In 1936, the Argentine Electricity Company, The company that supplied electricity to the Federal Capital had to renegotiate the service concession and extend until 1997 the exclusivity of the provision of electrical service.
The decision was in the hands of the Buenos Aires Deliberative Council, composed in a high percentage of radicals. The other important groups were the socialists and the liberal-conservatives, grouped together under the curious name of “independent socialists.”
Starting in 1933, the Belgian-owned company, a subsidiary of the multinational SOFINA, which had been transformed into an Argentine public limited company to evade taxes, He began to lobby and bribe different councilors from different parties. and buy, via advertisements, the opinion of the majority of the Buenos Aires press.
In 1936, the business group presented to the Deliberative Council the request to extend the concession in time and space, since it intended to expand its area of influence to Greater Buenos Aires. “Generously”, he offers in exchange a reduction in the home rate and an increase in the cost of service for businesses and industries.
Her urgency for approval led her to contact Dr. Marcelo T. de Alvear in September 1936., which was in Europe. Senior officials of the firm meet with “Don Marcelo” with the aim of having him telegraph to his co-religionists ordering them to support the CADE project.
His independent socialist colleagues did the sameurged by their leader, the Minister of Finance, Federico Pinedo, former legal and technical advisor of the electric company.
A renegotiation tailored to the company
On October 29, 1936, with the votes of radicals, conservatives and independent socialists, the Deliberative Council of Buenos Aires promulgated ordinance 8,029 granting CADE a new concession until 1997 (due to different political events it would not be fulfilled, but it was in effect for decades) .
In addition, the State forgave the company the reimbursement of more than 60 million pesos that he had overcharged consumers (0.35 pesos instead of 0.25 pesos per kilovat), arguing a “confusion.”
CADE was also exempt from paying any type of taxes on its current buildings or those to be built.
The Investigative Commission of the Public Electricity Services of the City of Buenos Aires determined that “The Municipality should have taken free possession of the facilities and those millions were credited at the expiration of the contracts, and that CADE was obliged to return, on December 31, 1942, 115,595,510.92 pesos for excess profits and the CIAE 82,651,803.67 pesos for the same concept. (1)
The Commission also found that The draft ordinances and even the speeches of the councilors were written by CADE staff under the close supervision of SOFINA. (2)
It was said then that each councilor who voted for the “favors” to CADE received 100,000 pesos at that time. An average salary was $150 per month.

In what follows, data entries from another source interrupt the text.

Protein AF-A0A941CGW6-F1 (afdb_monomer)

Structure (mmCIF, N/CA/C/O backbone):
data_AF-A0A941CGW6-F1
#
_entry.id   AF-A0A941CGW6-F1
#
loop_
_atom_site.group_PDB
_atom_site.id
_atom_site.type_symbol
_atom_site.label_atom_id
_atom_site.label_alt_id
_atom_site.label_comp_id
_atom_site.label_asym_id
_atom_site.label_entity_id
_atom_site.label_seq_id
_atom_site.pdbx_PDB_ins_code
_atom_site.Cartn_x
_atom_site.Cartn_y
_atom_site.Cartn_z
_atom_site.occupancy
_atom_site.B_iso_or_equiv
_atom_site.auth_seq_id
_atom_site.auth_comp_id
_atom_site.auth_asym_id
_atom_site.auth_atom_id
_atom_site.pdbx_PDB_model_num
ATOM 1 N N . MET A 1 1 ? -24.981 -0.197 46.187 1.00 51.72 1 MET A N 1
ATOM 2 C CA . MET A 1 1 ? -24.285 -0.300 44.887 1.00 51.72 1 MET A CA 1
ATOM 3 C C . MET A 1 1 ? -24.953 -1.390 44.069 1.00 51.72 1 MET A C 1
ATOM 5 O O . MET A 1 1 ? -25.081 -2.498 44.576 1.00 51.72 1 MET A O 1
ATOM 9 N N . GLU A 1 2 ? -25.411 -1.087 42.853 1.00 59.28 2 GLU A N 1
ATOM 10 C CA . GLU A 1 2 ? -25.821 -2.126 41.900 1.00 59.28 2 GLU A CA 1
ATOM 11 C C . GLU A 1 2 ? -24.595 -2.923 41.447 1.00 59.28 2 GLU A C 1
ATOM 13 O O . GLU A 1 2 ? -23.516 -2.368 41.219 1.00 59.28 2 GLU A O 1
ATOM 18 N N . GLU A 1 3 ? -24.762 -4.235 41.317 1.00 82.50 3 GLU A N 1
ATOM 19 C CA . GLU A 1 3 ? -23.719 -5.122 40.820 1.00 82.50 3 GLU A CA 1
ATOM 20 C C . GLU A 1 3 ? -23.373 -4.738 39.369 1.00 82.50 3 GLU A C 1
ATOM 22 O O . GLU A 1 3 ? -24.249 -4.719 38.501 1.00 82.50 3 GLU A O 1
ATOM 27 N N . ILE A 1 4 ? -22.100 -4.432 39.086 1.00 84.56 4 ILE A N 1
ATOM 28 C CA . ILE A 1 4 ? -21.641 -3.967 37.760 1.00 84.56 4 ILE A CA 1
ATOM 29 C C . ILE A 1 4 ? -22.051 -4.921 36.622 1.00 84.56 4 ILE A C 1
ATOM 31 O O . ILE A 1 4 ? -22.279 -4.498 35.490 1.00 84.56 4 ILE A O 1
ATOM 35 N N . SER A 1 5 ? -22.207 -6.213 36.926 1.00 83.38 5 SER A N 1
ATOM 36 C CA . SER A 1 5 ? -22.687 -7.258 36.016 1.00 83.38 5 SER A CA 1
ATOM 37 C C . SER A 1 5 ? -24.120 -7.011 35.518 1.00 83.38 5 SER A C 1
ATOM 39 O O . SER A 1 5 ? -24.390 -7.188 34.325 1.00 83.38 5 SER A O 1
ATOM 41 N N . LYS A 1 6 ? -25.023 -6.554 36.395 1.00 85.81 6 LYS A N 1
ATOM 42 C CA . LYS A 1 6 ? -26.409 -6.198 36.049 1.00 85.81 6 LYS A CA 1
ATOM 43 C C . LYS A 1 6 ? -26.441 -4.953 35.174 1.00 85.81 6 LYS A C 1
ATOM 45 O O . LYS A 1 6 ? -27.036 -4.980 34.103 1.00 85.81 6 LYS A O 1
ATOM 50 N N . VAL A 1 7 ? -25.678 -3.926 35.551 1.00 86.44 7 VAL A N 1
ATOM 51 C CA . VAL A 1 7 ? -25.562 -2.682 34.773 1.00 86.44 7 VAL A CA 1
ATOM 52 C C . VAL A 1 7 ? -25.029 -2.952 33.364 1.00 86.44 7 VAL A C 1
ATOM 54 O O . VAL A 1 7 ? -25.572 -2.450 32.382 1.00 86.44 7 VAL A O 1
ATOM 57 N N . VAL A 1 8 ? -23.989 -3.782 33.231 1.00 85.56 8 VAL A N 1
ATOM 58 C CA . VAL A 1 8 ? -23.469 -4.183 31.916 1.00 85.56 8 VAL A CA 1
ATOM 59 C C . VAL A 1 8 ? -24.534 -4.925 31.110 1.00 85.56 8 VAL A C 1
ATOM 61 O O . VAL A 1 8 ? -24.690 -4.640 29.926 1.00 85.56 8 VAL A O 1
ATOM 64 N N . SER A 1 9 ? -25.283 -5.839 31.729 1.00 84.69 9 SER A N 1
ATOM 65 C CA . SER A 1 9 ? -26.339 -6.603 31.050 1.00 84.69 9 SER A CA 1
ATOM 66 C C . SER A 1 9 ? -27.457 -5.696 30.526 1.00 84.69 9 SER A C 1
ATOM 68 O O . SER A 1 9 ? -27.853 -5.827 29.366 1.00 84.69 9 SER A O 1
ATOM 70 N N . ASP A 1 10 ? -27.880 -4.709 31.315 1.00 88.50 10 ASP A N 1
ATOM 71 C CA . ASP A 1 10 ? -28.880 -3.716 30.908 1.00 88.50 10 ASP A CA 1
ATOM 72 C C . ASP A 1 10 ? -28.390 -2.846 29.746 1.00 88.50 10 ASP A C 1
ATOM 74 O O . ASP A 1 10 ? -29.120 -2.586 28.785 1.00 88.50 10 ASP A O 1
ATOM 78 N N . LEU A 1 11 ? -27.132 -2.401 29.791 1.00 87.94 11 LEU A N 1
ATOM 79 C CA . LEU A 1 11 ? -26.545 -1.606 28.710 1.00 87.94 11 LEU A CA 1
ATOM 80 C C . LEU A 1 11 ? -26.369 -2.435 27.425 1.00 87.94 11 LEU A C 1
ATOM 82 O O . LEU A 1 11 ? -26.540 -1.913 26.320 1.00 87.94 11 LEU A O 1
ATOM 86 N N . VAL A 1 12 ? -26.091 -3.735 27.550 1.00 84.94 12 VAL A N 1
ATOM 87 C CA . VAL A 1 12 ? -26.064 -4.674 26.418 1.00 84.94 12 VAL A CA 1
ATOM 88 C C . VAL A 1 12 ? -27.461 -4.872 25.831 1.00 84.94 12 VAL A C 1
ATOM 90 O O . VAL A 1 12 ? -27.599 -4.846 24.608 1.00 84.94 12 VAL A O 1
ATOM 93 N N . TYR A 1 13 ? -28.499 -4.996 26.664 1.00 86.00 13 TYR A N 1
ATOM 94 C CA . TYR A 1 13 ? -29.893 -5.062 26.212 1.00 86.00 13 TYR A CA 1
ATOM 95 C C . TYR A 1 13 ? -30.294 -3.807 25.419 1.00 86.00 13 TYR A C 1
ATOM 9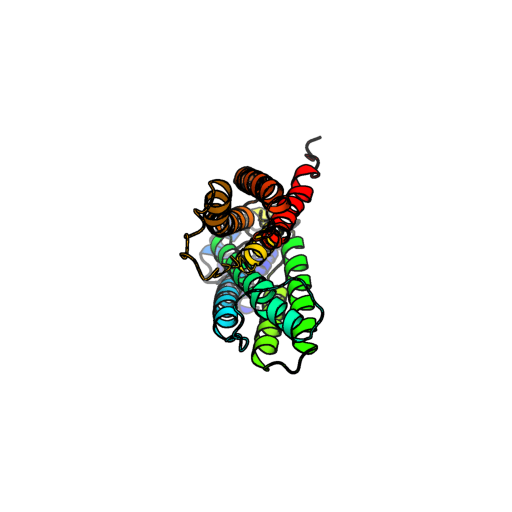7 O O . TYR A 1 13 ? -30.935 -3.899 24.373 1.00 86.00 13 TYR A O 1
ATOM 105 N N . LYS A 1 14 ? -29.795 -2.631 25.828 1.00 86.88 14 LYS A N 1
ATOM 106 C CA . LYS A 1 14 ? -29.930 -1.360 25.088 1.00 86.88 14 LYS A CA 1
ATOM 107 C C . LYS A 1 14 ? -29.074 -1.271 23.814 1.00 86.88 14 LYS A C 1
ATOM 109 O O . LYS A 1 14 ? -29.022 -0.215 23.185 1.00 86.88 14 LYS A O 1
ATOM 114 N N . LYS A 1 15 ? -28.412 -2.359 23.406 1.00 82.94 15 LYS A N 1
ATOM 115 C CA . LYS A 1 15 ? -27.547 -2.460 22.217 1.00 82.94 15 LYS A CA 1
ATOM 116 C C . LYS A 1 15 ? -26.352 -1.499 22.236 1.00 82.94 15 LYS A C 1
ATOM 118 O O . LYS A 1 15 ? -25.864 -1.093 21.179 1.00 82.94 15 LYS A O 1
ATOM 123 N N . TYR A 1 16 ? -25.856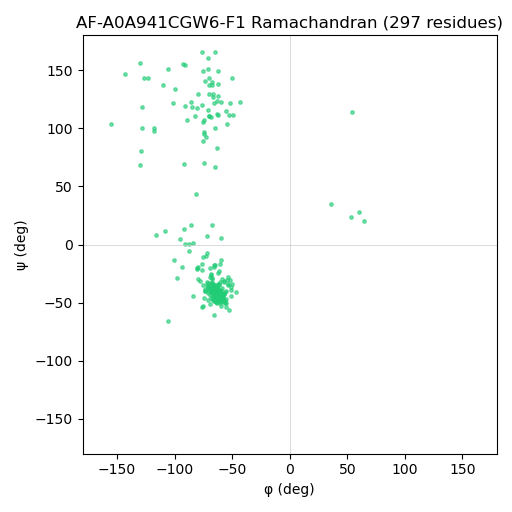 -1.117 23.413 1.00 83.00 16 TYR A N 1
ATOM 124 C CA . TYR A 1 16 ? -24.670 -0.265 23.496 1.00 83.00 16 TYR A CA 1
ATOM 125 C C . TYR A 1 16 ? -23.410 -1.060 23.144 1.00 83.00 16 TYR A C 1
ATOM 127 O O . TYR A 1 16 ? -23.253 -2.225 23.511 1.00 83.00 16 TYR A O 1
ATOM 135 N N . ASN A 1 17 ? -22.489 -0.426 22.414 1.00 78.75 17 ASN A N 1
ATOM 136 C CA . ASN A 1 17 ? -21.193 -1.025 22.117 1.00 78.75 17 ASN A CA 1
ATOM 137 C C . ASN A 1 17 ? -20.264 -0.952 23.344 1.00 78.75 17 ASN A C 1
ATOM 139 O O . ASN A 1 17 ? -20.501 -0.206 24.293 1.00 78.75 17 ASN A O 1
ATOM 143 N N . LYS A 1 18 ? -19.168 -1.715 23.306 1.00 82.44 18 LYS A N 1
ATOM 144 C CA . LYS A 1 18 ? -18.207 -1.831 24.416 1.00 82.44 18 LYS A CA 1
ATOM 145 C C . LYS A 1 18 ? -17.667 -0.478 24.910 1.00 82.44 18 LYS A C 1
ATOM 147 O O . LYS A 1 18 ? -17.468 -0.303 26.107 1.00 82.44 18 LYS A O 1
ATOM 152 N N . VAL A 1 19 ? -17.481 0.478 23.997 1.00 82.81 19 VAL A N 1
ATOM 153 C CA . VAL A 1 19 ? -16.989 1.834 24.292 1.00 82.81 19 VAL A CA 1
ATOM 154 C C . VAL A 1 19 ? -18.042 2.654 25.034 1.00 82.81 19 VAL A C 1
ATOM 156 O O . VAL A 1 19 ? -17.748 3.233 26.074 1.00 82.81 19 VAL A O 1
ATOM 159 N N . ARG A 1 20 ? -19.285 2.653 24.546 1.00 83.19 20 ARG A N 1
ATOM 160 C CA . ARG A 1 20 ? -20.410 3.366 25.158 1.00 83.19 20 ARG A CA 1
ATOM 161 C C . ARG A 1 20 ? -20.787 2.780 26.518 1.00 83.19 20 ARG A C 1
ATOM 163 O O . ARG A 1 20 ? -21.118 3.531 27.424 1.00 83.19 20 ARG A O 1
ATOM 170 N N . ILE A 1 21 ? -20.676 1.459 26.682 1.00 87.00 21 ILE A N 1
ATOM 171 C CA . ILE A 1 21 ? -20.831 0.799 27.987 1.00 87.00 21 ILE A CA 1
ATOM 172 C C . ILE A 1 21 ? -19.784 1.332 28.972 1.00 87.00 21 ILE A C 1
ATOM 174 O O . ILE A 1 21 ? -20.144 1.739 30.069 1.00 87.00 21 ILE A O 1
ATOM 178 N N . ALA A 1 22 ? -18.508 1.390 28.580 1.00 86.44 22 ALA A N 1
ATOM 179 C CA . ALA A 1 22 ? -17.454 1.920 29.446 1.00 86.44 22 ALA A CA 1
ATOM 180 C C . ALA A 1 22 ? -17.670 3.397 29.807 1.00 86.44 22 ALA A C 1
ATOM 182 O O . ALA A 1 22 ? -17.473 3.769 30.957 1.00 86.44 22 ALA A O 1
ATOM 183 N N . GLN A 1 23 ? -18.116 4.224 28.856 1.00 87.00 23 GLN A N 1
ATOM 184 C CA . GLN A 1 23 ? -18.442 5.631 29.116 1.00 87.00 23 GLN A CA 1
ATOM 185 C C . GLN A 1 23 ? -19.573 5.776 30.139 1.00 87.00 23 GLN A C 1
ATOM 187 O O . GLN A 1 23 ? -19.477 6.601 31.040 1.00 87.00 23 GLN A O 1
ATOM 192 N N . GLU A 1 24 ? -20.631 4.971 30.025 1.00 87.56 24 GLU A N 1
ATOM 193 C CA . GLU A 1 24 ? -21.735 4.977 30.991 1.00 87.56 24 GLU A CA 1
ATOM 194 C C . GLU A 1 24 ? -21.319 4.435 32.364 1.00 87.56 24 GLU A C 1
ATOM 196 O O . GLU A 1 24 ? -21.804 4.922 33.380 1.00 87.56 24 GLU A O 1
ATOM 201 N N . LEU A 1 25 ? -20.395 3.472 32.422 1.00 88.81 25 LEU A N 1
ATOM 202 C CA . LEU A 1 25 ? -19.848 2.988 33.691 1.00 88.81 25 LEU A CA 1
ATOM 203 C C . LEU A 1 25 ? -18.928 4.021 34.359 1.00 88.81 25 LEU A C 1
ATOM 205 O O . LEU A 1 25 ? -19.005 4.189 35.571 1.00 88.81 25 LEU A O 1
ATOM 209 N N . LEU A 1 26 ? -18.125 4.763 33.591 1.00 88.75 26 LEU A N 1
ATOM 210 C CA . LEU A 1 26 ? -17.325 5.871 34.129 1.00 88.75 26 LEU A CA 1
ATOM 211 C C . LEU A 1 26 ? -18.209 6.994 34.689 1.00 88.75 26 LEU A C 1
ATOM 213 O O . LEU A 1 26 ? -17.923 7.516 35.758 1.00 88.75 26 LEU A O 1
ATOM 217 N N . LYS A 1 27 ? -19.325 7.325 34.021 1.00 88.81 27 LYS A N 1
ATOM 218 C CA . LYS A 1 27 ? -20.313 8.293 34.544 1.00 88.81 27 LYS A CA 1
ATOM 219 C C . LYS A 1 27 ? -20.963 7.849 35.857 1.00 88.81 27 LYS A C 1
ATOM 221 O O . LYS A 1 27 ? -21.466 8.688 36.591 1.00 88.81 27 LYS A O 1
ATOM 226 N N . ARG A 1 28 ? -20.991 6.540 36.120 1.00 89.31 28 ARG A N 1
ATOM 227 C CA . ARG A 1 28 ? -21.488 5.936 37.365 1.00 89.31 28 ARG A CA 1
ATOM 228 C C . ARG A 1 28 ? -20.381 5.743 38.410 1.00 89.31 28 ARG A C 1
ATOM 230 O O . ARG A 1 28 ? -20.597 5.013 39.369 1.00 89.31 28 ARG A O 1
ATOM 237 N N . GLU A 1 29 ? -19.217 6.364 38.205 1.00 86.94 29 GLU A N 1
ATOM 238 C CA . GLU A 1 29 ? -18.081 6.387 39.137 1.00 86.94 29 GLU A CA 1
ATOM 239 C C . GLU A 1 29 ? -17.432 5.016 39.404 1.00 86.94 29 GLU A C 1
ATOM 241 O O . GLU A 1 29 ? -16.696 4.846 40.374 1.00 86.94 29 GLU A O 1
ATOM 246 N N . TYR A 1 30 ? -17.638 4.031 38.518 1.00 87.94 30 TYR A N 1
ATOM 247 C CA . TYR A 1 30 ? -16.889 2.773 38.586 1.00 87.94 30 TYR A CA 1
ATOM 248 C C . TYR A 1 30 ? -15.422 2.993 38.208 1.00 87.94 30 TYR A C 1
ATOM 250 O O . TYR A 1 30 ? -15.094 3.727 37.271 1.00 87.94 30 TYR A O 1
ATOM 258 N N . THR A 1 31 ? -14.519 2.288 38.884 1.00 88.38 31 THR A N 1
ATOM 259 C CA . THR A 1 31 ? -13.086 2.414 38.620 1.00 88.38 31 THR A CA 1
ATOM 260 C C . THR A 1 31 ? -12.705 1.791 37.274 1.00 88.38 31 THR A C 1
ATOM 262 O O . THR A 1 31 ? -13.287 0.809 36.805 1.00 88.38 31 THR A O 1
ATOM 265 N N . THR A 1 32 ? -11.645 2.313 36.648 1.00 87.88 32 THR A N 1
ATOM 266 C CA . THR A 1 32 ? -11.132 1.771 35.372 1.00 87.88 32 THR A CA 1
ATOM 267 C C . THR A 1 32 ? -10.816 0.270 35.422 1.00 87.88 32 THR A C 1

The corruption of CADE, that is payments for “professional services” were not limited to corrupt councilors but they included prominent figures from General Justo’s government, such as Carlos Saavedra Lamas, future Nobel Peace Prize winner and director of CITRA, a company associated with SOFINA; Alberto Hueyo, vice president of CADE; and Federico Pinedo, technical and legal advisor of CADE.
1. Report of the Investigative Commission of the Public Electricity Services of the City of Buenos Aires, Buenos Aires, Workshops of the National Penitentiary, 1944.
2. Juan Pablo Oliver, La CADE and the Revolution, Buenos Aires, 1945.